> Excerpted records:
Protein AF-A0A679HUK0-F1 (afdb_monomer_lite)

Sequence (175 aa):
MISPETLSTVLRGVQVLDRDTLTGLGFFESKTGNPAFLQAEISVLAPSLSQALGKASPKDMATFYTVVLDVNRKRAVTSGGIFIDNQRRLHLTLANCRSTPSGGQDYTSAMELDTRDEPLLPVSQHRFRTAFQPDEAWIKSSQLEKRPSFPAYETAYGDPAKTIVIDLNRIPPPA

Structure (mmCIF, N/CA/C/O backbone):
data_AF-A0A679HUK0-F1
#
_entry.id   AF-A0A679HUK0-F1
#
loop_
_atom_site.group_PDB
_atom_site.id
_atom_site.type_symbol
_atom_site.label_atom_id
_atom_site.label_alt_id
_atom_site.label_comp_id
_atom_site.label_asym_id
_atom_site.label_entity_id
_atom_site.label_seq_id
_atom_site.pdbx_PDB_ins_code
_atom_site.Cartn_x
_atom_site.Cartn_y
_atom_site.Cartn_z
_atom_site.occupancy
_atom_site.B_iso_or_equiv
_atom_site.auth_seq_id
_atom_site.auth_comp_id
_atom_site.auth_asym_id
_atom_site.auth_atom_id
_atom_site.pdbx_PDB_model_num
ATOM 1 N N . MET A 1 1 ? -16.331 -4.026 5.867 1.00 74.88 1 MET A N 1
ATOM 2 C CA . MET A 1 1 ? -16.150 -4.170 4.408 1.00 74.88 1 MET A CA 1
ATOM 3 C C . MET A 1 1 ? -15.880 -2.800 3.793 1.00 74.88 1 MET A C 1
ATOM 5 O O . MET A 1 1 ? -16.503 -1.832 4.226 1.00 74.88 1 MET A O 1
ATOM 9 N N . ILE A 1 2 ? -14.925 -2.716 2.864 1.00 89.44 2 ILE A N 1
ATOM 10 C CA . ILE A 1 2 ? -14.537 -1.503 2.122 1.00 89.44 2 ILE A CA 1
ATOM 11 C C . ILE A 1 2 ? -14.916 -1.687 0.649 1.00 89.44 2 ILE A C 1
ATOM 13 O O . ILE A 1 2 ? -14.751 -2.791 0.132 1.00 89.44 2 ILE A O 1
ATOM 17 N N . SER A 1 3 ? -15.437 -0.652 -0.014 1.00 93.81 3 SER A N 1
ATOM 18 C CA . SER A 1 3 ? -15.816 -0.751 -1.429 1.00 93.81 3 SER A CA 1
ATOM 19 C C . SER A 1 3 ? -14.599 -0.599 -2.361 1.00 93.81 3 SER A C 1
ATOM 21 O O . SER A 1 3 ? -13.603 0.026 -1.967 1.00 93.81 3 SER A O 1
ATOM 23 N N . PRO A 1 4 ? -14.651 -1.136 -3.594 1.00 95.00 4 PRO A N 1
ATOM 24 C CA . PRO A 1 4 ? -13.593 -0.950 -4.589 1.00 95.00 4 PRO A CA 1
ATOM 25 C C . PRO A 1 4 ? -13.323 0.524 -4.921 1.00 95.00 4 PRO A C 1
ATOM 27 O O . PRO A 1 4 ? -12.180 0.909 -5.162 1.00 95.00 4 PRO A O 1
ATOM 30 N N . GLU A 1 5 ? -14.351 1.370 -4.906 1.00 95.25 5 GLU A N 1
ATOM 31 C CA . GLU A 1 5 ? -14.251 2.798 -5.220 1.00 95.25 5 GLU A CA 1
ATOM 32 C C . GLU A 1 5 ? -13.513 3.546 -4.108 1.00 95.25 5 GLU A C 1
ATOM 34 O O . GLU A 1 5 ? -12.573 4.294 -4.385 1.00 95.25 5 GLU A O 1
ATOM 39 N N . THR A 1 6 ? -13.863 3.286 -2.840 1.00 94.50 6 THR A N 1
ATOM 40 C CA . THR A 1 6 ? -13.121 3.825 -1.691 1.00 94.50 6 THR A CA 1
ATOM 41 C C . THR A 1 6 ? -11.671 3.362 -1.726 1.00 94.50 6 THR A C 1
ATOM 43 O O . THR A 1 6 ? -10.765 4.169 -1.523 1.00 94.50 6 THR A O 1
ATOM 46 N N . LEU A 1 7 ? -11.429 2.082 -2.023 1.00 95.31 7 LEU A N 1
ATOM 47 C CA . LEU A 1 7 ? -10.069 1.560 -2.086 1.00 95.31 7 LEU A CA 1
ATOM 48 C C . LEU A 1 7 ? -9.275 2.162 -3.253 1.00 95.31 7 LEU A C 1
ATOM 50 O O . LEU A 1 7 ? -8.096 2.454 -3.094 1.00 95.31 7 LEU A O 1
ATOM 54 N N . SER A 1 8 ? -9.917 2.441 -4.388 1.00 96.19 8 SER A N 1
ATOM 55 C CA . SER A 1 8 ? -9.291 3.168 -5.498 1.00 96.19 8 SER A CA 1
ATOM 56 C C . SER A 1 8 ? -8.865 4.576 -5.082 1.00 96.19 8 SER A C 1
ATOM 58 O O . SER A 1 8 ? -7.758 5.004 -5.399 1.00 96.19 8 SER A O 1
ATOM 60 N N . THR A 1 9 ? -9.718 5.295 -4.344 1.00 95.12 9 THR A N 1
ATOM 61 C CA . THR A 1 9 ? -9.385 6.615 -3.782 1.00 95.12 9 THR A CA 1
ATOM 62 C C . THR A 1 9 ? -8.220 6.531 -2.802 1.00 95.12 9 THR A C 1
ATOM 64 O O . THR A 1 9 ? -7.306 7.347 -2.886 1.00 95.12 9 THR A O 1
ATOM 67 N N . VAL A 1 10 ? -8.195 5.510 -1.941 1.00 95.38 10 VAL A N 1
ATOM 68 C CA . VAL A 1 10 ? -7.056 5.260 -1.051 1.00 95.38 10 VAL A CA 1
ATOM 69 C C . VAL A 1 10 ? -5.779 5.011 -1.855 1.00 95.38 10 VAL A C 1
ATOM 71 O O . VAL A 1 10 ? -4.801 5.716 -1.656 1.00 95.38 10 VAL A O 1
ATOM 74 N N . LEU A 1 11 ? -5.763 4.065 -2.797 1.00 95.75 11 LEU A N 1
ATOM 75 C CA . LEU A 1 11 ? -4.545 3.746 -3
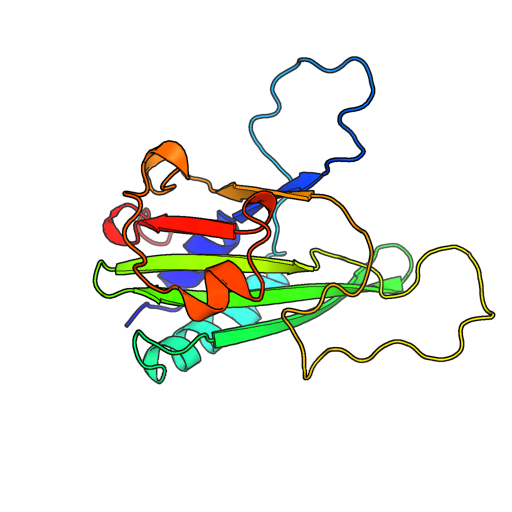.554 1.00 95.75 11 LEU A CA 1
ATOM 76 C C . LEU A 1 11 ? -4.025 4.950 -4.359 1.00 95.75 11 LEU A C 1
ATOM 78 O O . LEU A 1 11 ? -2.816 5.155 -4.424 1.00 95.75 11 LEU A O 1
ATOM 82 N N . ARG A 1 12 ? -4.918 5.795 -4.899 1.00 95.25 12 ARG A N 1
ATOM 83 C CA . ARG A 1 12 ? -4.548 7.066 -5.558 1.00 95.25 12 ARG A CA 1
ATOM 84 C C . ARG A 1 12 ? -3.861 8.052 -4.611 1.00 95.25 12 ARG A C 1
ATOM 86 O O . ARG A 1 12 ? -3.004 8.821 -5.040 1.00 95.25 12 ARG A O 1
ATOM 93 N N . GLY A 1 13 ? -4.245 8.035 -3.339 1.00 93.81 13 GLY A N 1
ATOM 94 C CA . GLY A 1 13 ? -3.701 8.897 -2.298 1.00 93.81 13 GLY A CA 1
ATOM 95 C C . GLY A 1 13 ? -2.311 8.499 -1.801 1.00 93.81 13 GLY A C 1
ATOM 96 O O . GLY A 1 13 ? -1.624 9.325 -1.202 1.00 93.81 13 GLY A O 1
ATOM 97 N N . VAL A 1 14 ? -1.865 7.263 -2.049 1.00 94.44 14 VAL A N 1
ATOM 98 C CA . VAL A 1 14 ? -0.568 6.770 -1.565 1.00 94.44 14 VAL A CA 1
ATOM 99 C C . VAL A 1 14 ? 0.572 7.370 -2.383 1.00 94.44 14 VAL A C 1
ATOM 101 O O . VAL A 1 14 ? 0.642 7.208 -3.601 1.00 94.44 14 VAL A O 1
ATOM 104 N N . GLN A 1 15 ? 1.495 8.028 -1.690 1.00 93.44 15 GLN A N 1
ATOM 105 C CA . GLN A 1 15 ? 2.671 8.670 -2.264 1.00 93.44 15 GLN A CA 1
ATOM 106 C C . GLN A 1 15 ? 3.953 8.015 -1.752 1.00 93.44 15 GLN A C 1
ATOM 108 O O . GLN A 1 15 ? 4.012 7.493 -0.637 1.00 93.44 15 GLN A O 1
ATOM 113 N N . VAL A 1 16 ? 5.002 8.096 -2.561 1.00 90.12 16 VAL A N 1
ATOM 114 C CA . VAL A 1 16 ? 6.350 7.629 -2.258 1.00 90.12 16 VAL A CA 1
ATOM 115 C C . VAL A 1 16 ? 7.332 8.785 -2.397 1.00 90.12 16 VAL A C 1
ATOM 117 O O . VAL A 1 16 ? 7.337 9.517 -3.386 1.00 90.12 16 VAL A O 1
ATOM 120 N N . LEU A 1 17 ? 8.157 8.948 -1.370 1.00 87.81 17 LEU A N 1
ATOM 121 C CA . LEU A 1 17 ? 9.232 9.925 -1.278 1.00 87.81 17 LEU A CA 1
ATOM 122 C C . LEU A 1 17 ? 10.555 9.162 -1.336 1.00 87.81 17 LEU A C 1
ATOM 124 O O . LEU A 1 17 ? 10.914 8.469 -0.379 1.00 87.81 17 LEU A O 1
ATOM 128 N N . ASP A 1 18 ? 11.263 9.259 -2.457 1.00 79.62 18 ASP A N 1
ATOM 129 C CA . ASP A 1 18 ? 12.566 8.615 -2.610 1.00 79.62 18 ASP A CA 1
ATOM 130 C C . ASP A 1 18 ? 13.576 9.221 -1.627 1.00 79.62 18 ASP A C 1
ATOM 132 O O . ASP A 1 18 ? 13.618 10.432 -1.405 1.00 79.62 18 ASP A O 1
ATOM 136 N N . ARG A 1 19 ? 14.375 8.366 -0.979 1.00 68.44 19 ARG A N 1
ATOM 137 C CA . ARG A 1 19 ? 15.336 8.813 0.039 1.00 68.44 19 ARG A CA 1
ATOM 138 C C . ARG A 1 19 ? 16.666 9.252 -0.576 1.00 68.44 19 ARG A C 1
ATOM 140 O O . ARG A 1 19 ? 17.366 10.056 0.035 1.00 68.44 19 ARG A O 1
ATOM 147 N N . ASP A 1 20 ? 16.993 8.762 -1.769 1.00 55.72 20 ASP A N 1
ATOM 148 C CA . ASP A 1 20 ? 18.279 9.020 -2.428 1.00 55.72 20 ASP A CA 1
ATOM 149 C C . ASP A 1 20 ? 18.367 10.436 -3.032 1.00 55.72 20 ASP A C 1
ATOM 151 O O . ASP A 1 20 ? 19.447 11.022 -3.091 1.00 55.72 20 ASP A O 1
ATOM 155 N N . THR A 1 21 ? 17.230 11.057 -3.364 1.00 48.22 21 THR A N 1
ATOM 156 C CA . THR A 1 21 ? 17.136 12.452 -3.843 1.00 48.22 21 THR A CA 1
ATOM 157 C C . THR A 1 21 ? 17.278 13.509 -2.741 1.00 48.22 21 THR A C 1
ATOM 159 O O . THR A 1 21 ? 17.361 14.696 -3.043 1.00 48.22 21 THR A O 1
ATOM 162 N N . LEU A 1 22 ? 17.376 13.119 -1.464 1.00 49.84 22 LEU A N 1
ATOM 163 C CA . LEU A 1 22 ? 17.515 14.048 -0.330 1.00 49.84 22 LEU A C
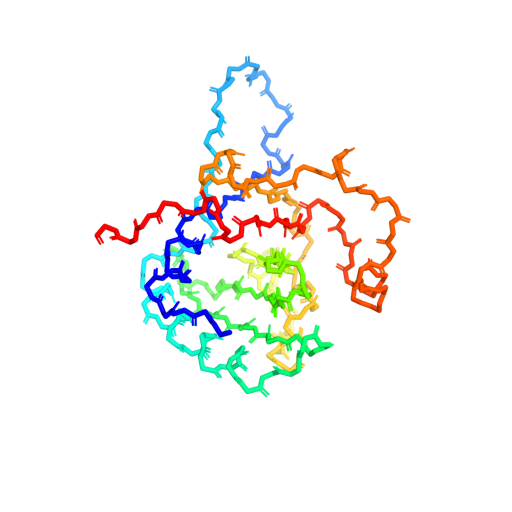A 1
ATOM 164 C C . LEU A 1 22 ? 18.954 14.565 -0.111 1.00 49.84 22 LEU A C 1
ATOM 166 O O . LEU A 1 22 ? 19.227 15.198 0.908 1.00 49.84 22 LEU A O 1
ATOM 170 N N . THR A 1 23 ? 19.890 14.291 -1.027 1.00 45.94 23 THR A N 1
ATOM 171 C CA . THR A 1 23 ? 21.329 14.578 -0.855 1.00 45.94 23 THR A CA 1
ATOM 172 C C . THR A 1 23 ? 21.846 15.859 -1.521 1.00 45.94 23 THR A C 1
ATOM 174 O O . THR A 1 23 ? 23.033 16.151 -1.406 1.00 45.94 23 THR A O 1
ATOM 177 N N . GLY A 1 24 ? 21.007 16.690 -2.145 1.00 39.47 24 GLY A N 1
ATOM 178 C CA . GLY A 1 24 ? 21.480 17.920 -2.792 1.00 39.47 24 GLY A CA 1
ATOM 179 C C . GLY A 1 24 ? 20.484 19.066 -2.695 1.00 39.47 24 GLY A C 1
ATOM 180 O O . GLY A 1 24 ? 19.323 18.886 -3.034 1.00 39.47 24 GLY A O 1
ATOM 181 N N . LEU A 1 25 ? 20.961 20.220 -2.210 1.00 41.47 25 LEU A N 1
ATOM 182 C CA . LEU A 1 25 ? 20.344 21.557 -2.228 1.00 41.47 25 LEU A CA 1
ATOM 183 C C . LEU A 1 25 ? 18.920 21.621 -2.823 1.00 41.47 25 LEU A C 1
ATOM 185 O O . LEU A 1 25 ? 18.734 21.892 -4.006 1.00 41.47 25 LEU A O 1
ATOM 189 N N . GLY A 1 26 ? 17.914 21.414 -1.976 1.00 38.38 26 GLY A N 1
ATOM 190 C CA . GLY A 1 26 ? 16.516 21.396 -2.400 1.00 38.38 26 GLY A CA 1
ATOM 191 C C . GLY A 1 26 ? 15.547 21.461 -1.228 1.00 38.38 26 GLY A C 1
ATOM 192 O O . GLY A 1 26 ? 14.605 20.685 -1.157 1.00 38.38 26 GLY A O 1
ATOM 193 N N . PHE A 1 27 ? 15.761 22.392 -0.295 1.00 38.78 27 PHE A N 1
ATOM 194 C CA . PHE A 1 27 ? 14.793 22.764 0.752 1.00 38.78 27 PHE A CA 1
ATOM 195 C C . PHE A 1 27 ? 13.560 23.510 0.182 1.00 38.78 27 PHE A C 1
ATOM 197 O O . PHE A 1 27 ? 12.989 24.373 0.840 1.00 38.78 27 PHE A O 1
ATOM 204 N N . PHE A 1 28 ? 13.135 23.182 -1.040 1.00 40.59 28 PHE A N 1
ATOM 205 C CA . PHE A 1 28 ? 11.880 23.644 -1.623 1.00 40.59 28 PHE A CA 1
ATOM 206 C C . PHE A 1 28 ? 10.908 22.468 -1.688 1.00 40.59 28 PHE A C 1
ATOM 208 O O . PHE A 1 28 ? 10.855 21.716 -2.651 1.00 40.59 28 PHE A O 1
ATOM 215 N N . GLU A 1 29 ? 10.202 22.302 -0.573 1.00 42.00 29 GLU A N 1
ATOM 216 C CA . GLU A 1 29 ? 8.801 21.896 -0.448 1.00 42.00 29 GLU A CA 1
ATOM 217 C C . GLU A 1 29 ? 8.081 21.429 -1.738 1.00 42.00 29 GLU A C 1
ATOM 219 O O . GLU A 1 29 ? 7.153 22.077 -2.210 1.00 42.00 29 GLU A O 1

> Work required: Please print verbatim each line from the first line of the entries above to the line that contains "ATOM 19 C C", inclusive, and nothing more.

> Exercise result:
Protein AF-A0A679HUK0-F1 (afdb_monomer_lite)

Sequence (175 aa):
MISPETLSTVLRGVQVLDRDTLTGLGFFESKTGNPAFLQAEISVLAPSLSQALGKASPKDMATFYTVVLDVNRKRAVTSGGIFIDNQRRLHLTLANCRSTPSGGQDYTSAMELDTRDEPLLPVSQHRFRTAFQPDEAWIKSSQLEKRPSFPAYETAYGDPAKTIVIDLNRIPPPA

Structure (mmCIF, N/CA/C/O backbone):
data_AF-A0A679HUK0-F1
#
_entry.id   AF-A0A679HUK0-F1
#
loop_
_atom_site.group_PDB
_atom_site.id
_atom_site.type_symbol
_atom_site.label_atom_id
_atom_site.label_alt_id
_atom_site.label_comp_id
_atom_site.label_asym_id
_atom_site.label_entity_id
_atom_site.label_seq_id
_atom_site.pdbx_PDB_ins_code
_atom_site.Cartn_x
_atom_site.Cartn_y
_atom_site.Cartn_z
_atom_site.occupancy
_atom_site.B_iso_or_equiv
_atom_site.auth_seq_id
_atom_site.auth_comp_id
_atom_site.auth_asym_id
_atom_site.auth_atom_id
_atom_site.pdbx_PDB_model_num
ATOM 1 N N . MET A 1 1 ? -16.331 -4.026 5.867 1.00 74.88 1 MET A N 1
ATOM 2 C CA . MET A 1 1 ? -16.150 -4.170 4.408 1.00 74.88 1 MET A CA 1
ATOM 3 C C . MET A 1 1 ? -15.880 -2.800 3.793 1.00 74.88 1 MET A C 1
ATOM 5 O O . MET A 1 1 ? -16.503 -1.832 4.226 1.00 74.88 1 MET A O 1
ATOM 9 N N . ILE A 1 2 ? -14.925 -2.716 2.864 1.00 89.44 2 ILE A N 1
ATOM 10 C CA . ILE A 1 2 ? -14.537 -1.503 2.122 1.00 89.44 2 ILE A CA 1
ATOM 11 C C . ILE A 1 2 ? -14.916 -1.687 0.649 1.00 89.44 2 ILE A C 1
ATOM 13 O O . ILE A 1 2 ? -14.751 -2.791 0.132 1.00 89.44 2 ILE A O 1
ATOM 17 N N . SER A 1 3 ? -15.437 -0.652 -0.014 1.00 93.81 3 SER A N 1
ATOM 18 C CA . SER A 1 3 ? -15.816 -0.751 -1.429 1.00 93.81 3 SER A CA 1
ATOM 19 C C . SER A 1 3 ? -14.599 -0.599 -2.361 1.00 93.81 3 SER A C 1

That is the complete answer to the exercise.